Need for Change, Option C:
Video on Photosynthesis Misconceptions

Estimated Time: 15 minutes.

Example of Use: Sample 6-Hour Workshop Agenda.

List of Materials

Preparation
Review and preset video.

Sample Presentation
Display a maple seed pod and maple seedling, if possible.

Presenter: The purpose of this activity is to demonstrate the extent of science illiteracy in the United States. We know that, if you plant a maple seed, it will often grow into a seedling. Eventually, the seedling will grow into a maple tree so big that a log this size can be cut from its branch.

Display the log.

Presenter: The question we’ll focus on today is: Where does the substance of this log come from? It began as a tiny seed, of very little mass. It becomes a large tree with a very great mass indeed. Where does the material, the "stuff" the tree is made of, come from? Please jot down your own answer to this question, knowing that your response is for your eyes only.

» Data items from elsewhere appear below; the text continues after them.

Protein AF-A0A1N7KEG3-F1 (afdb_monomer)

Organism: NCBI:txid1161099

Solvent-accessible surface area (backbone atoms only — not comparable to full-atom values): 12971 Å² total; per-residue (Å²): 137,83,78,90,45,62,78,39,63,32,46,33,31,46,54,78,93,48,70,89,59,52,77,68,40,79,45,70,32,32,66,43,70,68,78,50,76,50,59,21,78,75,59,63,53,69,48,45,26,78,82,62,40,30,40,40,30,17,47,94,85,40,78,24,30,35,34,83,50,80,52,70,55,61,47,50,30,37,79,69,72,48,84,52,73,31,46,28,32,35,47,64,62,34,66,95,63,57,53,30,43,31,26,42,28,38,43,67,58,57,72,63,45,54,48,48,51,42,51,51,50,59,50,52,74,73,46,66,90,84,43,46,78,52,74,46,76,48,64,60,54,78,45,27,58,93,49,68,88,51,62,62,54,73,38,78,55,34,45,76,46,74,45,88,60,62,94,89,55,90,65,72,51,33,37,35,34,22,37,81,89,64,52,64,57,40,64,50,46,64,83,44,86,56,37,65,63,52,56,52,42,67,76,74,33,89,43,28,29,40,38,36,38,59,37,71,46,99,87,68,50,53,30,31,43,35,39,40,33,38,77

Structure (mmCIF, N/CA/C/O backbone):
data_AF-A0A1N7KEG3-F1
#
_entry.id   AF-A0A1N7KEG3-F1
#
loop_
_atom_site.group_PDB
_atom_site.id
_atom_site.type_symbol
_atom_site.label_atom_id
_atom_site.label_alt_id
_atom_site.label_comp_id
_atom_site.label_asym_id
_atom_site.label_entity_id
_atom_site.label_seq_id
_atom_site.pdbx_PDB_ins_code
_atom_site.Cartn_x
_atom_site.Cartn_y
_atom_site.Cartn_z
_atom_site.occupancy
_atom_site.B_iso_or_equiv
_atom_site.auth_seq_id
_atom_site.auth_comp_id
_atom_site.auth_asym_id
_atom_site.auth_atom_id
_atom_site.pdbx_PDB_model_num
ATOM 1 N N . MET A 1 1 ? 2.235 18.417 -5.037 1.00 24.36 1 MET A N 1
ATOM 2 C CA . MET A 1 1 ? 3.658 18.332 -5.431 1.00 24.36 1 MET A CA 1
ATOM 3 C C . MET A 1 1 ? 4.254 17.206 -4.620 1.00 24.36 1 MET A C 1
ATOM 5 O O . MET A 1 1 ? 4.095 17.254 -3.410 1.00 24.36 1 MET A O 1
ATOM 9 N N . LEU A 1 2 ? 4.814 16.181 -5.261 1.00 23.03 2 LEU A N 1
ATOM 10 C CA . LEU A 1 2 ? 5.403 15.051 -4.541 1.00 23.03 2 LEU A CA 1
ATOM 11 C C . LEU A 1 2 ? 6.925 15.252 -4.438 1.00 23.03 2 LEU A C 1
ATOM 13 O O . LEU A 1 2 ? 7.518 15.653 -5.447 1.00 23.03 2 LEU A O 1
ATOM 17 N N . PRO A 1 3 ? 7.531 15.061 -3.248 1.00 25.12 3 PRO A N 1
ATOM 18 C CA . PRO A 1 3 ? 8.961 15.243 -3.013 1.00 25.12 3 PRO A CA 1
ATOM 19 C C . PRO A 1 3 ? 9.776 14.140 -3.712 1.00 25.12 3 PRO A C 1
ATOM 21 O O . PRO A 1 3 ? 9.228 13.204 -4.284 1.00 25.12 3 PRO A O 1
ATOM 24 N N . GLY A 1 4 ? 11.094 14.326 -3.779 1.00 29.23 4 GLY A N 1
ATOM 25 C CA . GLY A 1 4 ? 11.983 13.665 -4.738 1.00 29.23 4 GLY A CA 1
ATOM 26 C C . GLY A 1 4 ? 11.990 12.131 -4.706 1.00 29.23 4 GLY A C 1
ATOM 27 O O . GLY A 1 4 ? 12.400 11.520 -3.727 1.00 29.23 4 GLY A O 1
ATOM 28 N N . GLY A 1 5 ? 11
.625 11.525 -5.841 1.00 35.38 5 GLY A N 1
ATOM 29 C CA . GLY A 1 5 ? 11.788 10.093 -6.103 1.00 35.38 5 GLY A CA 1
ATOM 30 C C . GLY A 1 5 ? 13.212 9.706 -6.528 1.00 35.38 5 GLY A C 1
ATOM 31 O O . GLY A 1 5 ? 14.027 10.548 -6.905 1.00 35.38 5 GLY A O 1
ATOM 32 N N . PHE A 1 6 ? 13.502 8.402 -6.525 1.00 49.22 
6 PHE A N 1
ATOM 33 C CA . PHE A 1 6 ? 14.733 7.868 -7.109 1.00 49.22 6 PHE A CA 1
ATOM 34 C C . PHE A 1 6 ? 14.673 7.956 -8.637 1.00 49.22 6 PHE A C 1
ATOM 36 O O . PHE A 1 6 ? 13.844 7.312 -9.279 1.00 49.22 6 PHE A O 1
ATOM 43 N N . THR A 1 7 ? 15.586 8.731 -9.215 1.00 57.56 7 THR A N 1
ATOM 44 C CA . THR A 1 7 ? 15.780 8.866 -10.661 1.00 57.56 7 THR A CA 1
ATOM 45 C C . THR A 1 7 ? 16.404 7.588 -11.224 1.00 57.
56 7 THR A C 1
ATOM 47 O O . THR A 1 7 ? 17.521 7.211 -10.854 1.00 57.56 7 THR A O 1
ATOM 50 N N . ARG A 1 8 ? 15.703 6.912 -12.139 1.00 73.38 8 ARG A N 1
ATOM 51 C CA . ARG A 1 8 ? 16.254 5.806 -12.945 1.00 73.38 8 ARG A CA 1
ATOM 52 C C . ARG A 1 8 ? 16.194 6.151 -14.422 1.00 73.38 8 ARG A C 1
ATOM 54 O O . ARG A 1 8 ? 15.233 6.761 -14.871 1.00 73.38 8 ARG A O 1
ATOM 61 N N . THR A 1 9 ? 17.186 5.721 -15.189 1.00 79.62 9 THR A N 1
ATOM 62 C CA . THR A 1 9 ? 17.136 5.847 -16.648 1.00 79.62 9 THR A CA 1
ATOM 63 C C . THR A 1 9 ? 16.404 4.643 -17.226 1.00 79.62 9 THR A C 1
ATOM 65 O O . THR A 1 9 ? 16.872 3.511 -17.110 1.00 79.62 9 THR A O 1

Give participants a few moments to think and write.

Show TRANSPARENCY: Benchmark 5E Flow of Matter and Energy (6-8)#1, which briefly describes the process of photosynthesis.

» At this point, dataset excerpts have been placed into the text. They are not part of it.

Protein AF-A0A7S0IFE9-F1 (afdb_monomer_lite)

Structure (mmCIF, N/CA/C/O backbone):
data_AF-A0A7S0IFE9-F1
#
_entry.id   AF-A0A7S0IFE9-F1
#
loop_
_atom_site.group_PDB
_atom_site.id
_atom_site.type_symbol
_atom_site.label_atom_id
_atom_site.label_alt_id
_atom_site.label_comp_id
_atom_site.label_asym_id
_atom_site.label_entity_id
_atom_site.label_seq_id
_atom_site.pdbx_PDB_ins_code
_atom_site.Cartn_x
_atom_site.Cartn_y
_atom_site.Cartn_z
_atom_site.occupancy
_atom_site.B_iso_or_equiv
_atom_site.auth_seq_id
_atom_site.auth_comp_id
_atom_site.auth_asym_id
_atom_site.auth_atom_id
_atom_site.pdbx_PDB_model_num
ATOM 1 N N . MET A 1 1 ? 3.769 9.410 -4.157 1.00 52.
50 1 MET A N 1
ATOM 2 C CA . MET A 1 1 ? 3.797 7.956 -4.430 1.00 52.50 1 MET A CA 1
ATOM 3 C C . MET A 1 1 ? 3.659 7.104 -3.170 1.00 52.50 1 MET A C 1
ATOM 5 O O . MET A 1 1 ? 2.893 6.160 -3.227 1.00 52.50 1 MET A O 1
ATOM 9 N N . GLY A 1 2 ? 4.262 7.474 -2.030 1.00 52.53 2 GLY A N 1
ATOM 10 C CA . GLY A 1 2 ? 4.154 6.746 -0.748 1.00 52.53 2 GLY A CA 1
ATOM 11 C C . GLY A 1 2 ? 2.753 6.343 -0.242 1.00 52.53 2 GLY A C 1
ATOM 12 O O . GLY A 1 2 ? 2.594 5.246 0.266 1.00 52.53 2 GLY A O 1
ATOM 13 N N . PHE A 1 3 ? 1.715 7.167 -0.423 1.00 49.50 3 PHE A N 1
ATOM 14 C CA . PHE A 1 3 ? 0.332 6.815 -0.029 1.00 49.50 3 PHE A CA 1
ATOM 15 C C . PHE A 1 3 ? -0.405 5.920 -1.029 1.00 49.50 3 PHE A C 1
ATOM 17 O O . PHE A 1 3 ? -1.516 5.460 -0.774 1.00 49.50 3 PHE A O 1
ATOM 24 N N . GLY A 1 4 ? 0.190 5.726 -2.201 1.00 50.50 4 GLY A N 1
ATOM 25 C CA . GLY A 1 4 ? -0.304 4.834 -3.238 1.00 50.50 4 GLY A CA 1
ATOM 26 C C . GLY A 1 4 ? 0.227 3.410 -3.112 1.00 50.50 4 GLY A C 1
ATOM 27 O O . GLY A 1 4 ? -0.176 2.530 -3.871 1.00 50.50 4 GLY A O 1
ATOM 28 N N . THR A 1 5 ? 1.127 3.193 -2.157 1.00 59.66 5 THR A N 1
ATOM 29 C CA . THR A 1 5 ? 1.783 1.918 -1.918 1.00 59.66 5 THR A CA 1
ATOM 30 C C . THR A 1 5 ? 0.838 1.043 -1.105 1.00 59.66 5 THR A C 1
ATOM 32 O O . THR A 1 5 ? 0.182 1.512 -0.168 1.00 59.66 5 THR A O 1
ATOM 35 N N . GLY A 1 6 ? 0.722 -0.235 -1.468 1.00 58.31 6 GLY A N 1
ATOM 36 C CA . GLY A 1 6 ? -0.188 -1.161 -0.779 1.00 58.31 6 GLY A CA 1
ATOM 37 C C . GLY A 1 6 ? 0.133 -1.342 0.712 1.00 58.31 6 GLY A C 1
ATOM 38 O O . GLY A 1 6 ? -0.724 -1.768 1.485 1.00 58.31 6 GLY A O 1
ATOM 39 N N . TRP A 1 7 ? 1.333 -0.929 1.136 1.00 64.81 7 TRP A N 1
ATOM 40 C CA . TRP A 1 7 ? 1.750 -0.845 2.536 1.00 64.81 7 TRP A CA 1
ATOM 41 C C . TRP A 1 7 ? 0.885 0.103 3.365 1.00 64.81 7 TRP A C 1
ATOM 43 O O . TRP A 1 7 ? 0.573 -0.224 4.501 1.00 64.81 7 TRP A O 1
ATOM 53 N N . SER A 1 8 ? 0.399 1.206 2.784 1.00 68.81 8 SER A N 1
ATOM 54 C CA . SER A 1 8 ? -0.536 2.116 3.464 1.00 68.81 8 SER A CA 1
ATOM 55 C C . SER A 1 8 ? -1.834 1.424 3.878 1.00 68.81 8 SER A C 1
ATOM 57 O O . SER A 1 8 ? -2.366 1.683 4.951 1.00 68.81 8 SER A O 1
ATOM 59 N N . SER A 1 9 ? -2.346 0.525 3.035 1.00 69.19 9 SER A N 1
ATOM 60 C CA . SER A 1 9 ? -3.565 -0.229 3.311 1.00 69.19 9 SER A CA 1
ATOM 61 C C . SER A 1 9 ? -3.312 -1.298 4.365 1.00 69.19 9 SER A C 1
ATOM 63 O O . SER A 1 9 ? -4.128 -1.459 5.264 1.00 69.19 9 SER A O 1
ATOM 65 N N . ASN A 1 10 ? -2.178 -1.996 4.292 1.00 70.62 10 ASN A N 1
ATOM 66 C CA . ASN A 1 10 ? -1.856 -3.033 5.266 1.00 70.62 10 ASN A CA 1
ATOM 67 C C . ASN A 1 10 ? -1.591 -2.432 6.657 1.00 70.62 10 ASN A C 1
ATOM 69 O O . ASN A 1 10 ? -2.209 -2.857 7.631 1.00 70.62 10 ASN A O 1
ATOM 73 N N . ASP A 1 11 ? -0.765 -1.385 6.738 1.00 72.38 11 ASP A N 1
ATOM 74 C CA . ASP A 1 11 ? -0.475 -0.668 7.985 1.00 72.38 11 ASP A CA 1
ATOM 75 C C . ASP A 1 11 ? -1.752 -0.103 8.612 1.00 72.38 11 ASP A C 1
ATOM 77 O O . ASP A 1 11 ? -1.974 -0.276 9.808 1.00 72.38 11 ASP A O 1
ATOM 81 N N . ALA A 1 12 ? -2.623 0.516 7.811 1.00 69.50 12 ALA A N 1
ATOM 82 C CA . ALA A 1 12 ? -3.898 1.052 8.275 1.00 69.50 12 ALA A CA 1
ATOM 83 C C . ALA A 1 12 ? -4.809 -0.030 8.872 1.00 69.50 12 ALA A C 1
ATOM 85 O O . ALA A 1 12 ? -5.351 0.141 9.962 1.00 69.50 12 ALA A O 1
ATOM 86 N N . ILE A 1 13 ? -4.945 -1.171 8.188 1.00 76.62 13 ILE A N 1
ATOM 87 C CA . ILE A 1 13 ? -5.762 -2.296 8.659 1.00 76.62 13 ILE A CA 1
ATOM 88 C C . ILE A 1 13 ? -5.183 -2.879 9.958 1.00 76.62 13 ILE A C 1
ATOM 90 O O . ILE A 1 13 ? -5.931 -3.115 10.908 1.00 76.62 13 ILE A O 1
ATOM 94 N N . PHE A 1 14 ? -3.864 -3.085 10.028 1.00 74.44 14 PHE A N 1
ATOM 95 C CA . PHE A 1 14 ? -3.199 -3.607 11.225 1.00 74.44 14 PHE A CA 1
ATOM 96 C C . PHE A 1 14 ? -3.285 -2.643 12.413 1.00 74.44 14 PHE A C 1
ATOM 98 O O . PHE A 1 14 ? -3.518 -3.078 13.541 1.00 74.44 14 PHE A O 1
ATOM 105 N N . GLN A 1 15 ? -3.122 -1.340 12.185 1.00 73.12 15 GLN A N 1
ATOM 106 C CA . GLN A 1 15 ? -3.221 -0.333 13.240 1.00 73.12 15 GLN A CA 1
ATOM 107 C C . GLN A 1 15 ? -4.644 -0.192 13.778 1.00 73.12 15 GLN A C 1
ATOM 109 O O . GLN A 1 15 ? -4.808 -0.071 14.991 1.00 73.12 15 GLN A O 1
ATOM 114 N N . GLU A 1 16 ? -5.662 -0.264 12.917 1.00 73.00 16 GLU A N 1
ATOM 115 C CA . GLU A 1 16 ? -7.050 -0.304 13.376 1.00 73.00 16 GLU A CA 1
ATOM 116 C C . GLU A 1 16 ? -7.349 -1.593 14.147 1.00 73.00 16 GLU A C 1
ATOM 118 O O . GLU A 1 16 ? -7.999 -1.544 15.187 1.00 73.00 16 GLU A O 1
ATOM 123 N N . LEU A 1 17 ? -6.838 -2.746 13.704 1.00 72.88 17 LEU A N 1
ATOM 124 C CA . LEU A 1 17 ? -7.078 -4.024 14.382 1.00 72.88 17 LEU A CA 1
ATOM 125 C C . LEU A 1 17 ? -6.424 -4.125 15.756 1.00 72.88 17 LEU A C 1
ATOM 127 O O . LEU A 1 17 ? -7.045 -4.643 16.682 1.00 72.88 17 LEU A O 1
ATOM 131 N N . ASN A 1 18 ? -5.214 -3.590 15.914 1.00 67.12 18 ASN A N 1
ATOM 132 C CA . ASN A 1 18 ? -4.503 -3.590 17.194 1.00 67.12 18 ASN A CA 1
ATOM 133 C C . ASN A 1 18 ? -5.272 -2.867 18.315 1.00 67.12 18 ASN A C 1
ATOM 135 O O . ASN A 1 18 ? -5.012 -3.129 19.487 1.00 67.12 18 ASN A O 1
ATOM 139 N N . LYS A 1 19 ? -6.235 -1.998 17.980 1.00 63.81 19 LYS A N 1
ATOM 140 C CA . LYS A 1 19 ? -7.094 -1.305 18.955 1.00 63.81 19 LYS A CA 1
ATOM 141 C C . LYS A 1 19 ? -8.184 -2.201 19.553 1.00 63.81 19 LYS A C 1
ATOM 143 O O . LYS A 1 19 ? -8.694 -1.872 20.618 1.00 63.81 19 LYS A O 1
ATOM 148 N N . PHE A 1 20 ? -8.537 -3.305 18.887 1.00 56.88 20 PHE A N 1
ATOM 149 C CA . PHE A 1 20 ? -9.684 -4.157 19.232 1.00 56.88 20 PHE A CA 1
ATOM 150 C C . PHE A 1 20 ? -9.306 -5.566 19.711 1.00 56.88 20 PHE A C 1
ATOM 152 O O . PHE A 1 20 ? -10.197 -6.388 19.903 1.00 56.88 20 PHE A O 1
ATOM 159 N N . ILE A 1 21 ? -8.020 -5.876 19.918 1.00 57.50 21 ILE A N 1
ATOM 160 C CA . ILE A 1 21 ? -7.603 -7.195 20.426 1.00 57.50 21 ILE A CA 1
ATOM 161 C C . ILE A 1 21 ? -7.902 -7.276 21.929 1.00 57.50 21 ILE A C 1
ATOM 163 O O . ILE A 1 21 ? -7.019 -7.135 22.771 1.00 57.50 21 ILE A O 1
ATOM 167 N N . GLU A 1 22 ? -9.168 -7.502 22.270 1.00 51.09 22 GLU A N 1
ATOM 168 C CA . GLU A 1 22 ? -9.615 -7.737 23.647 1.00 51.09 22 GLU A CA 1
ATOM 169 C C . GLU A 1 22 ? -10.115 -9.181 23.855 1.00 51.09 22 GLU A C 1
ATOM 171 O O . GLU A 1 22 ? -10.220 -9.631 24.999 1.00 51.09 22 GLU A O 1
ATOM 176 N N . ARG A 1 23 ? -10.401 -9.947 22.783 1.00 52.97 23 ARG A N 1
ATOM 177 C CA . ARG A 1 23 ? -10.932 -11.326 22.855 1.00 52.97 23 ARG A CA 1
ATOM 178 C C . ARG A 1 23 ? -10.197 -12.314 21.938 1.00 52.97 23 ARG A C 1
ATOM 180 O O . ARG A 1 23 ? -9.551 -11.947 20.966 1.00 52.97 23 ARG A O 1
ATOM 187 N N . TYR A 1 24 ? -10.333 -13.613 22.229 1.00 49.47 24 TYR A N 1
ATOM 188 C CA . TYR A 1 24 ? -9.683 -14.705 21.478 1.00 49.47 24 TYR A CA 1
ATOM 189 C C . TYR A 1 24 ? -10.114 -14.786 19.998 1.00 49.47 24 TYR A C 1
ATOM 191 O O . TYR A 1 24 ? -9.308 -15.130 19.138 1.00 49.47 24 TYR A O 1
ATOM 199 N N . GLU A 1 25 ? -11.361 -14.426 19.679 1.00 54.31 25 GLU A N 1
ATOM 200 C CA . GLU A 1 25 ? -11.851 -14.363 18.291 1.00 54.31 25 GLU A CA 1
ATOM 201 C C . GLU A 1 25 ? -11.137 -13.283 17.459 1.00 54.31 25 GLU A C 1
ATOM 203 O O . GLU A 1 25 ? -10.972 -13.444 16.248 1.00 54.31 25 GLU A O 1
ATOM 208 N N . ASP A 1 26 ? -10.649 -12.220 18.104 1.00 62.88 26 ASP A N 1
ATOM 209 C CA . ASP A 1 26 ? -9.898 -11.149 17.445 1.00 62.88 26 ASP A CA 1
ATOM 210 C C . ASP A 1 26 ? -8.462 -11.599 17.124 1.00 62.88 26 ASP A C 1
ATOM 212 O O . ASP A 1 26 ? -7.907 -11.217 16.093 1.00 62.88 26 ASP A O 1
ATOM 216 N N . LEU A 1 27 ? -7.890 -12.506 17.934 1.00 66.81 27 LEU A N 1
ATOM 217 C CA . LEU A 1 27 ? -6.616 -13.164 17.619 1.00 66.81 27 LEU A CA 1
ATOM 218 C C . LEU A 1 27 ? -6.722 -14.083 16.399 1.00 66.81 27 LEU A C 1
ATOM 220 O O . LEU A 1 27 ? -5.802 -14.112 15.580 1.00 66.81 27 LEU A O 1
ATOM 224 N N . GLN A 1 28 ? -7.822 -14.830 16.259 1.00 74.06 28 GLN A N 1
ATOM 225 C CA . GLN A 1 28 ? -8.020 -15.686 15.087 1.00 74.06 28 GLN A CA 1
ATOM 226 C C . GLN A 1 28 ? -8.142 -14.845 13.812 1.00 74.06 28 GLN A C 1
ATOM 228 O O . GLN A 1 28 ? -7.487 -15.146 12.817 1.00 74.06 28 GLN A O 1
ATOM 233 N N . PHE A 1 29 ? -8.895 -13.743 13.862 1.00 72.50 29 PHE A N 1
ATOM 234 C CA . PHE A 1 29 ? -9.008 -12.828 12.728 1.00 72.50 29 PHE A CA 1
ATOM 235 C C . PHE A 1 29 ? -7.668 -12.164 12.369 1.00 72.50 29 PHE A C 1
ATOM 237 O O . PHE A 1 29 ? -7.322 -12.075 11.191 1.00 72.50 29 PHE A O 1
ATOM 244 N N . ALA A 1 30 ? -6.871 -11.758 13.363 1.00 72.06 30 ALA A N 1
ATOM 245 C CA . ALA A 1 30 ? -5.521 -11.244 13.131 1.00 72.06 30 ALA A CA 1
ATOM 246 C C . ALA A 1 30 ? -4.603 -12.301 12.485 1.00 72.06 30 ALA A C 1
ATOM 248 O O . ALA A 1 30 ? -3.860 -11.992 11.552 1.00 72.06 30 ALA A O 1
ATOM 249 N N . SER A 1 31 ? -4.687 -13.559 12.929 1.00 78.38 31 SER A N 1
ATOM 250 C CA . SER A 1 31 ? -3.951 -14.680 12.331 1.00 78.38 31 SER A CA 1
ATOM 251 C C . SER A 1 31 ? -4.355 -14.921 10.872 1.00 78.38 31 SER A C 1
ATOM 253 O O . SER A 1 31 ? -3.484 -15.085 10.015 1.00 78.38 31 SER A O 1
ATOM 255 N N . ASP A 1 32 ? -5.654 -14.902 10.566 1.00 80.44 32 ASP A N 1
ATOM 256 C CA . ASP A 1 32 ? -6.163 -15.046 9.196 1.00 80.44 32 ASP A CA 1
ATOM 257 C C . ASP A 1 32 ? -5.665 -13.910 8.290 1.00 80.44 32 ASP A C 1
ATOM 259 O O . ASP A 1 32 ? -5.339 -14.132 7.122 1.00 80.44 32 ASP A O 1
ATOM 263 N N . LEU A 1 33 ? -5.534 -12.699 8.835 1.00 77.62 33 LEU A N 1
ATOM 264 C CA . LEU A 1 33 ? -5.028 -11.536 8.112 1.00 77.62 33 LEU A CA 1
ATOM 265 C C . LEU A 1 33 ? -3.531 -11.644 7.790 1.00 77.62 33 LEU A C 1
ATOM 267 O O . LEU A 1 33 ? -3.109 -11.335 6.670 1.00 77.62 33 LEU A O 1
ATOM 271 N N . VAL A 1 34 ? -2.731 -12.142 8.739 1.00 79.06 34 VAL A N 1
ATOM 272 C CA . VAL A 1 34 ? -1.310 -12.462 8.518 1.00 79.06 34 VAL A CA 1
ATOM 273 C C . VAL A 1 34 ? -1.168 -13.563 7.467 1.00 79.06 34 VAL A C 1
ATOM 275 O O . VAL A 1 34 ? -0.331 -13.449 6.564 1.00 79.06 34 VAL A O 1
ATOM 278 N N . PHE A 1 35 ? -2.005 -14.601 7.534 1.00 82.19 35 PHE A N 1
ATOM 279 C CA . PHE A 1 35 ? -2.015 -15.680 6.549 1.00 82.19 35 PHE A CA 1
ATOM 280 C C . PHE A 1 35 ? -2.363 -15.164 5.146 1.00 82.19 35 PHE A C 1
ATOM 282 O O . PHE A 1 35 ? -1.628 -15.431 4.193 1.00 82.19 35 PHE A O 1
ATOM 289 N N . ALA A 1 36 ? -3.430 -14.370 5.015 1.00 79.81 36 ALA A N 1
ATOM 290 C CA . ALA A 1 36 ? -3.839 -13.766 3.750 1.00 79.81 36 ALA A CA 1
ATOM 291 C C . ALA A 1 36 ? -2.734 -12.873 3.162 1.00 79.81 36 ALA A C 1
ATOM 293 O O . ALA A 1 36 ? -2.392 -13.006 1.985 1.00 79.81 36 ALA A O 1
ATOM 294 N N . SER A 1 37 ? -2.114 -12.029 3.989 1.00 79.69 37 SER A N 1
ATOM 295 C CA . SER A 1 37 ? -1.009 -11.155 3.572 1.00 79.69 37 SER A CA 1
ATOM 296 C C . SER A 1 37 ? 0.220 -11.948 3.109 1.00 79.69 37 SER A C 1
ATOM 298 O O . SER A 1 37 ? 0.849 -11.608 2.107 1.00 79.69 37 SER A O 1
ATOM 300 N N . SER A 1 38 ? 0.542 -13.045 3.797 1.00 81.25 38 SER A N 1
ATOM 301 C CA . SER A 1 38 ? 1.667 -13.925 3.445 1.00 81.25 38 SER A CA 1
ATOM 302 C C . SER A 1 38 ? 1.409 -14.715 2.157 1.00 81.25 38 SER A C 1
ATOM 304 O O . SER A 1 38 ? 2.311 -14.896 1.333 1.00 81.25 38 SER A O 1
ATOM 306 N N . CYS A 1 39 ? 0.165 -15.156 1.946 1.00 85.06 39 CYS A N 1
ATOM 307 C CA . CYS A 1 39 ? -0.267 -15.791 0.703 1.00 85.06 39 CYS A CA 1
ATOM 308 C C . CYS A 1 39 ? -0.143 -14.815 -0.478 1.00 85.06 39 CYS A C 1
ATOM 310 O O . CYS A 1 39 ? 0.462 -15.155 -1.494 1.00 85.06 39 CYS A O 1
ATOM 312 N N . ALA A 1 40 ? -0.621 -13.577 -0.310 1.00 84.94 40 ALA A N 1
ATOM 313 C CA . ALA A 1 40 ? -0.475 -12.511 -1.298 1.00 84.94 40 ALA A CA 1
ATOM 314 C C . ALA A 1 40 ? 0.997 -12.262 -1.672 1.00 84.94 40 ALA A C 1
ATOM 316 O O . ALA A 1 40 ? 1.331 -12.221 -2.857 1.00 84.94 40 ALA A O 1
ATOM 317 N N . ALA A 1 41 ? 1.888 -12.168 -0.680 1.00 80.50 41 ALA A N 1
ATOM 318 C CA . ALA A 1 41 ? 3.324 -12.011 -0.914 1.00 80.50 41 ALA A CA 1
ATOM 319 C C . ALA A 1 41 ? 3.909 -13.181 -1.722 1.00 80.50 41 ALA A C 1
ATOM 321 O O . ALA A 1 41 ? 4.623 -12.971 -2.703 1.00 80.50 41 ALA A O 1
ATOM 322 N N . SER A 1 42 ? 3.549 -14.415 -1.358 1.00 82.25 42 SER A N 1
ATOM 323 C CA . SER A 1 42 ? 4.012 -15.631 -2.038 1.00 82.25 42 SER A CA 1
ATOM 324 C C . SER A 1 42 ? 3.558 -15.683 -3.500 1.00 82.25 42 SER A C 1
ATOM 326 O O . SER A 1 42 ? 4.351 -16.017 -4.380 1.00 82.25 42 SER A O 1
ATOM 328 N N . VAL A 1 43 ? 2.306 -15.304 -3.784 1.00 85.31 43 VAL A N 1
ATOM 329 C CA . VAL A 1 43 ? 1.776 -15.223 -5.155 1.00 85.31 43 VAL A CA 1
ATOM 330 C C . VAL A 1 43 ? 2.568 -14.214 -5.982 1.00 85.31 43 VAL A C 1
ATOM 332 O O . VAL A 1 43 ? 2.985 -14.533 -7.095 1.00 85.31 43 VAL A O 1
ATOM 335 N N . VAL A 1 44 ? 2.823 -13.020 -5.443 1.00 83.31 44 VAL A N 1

Be sure to point out that the "stuff" of the log is made from glucose, which comes mainly from the carbon dioxide in the air. (The much lighter hydrogen in glucose comes from the water; the oxygen from the water is released into the air.)

Presenter: How do you believe Harvard and MIT graduates would respond to the question of where the "stuff" of a log comes from? 

Accept responses. Show the segment of the videotape that includes the responses of Harvard and MIT graduates.

Presenter: In what ways are the graduates’ ideas correct about where the "stuff" of the log comes from? (Possible responses: The graduates know sunlight is involved; they know water is involved.)

Presenter: In what ways are the graduates’ ideas incorrect?

(Possible responses: The graduates seem to think water, soil, nutrients become the substance of the tree; they do not understand how carbon dioxide from the air contributes to the substance of the tree.)

Ask participants why they think such misunderstandings exist. Answers will vary. Participants may say one factor is a failure to understand how, when ingredients "A" are combined with ingredients "B," the new substance or substances may be very different from either of the previous substances.

Presenter: This video shows us just one example of the limited level of understanding of science that exists in our society, even among the best educated segments of our population.

If time permits, you might ask participants to share examples of the lack of understanding of science from their experience.

Presenter: It was to correct this situation, to reform science education so that Americans would be more science literate, that Project 2061 was begun.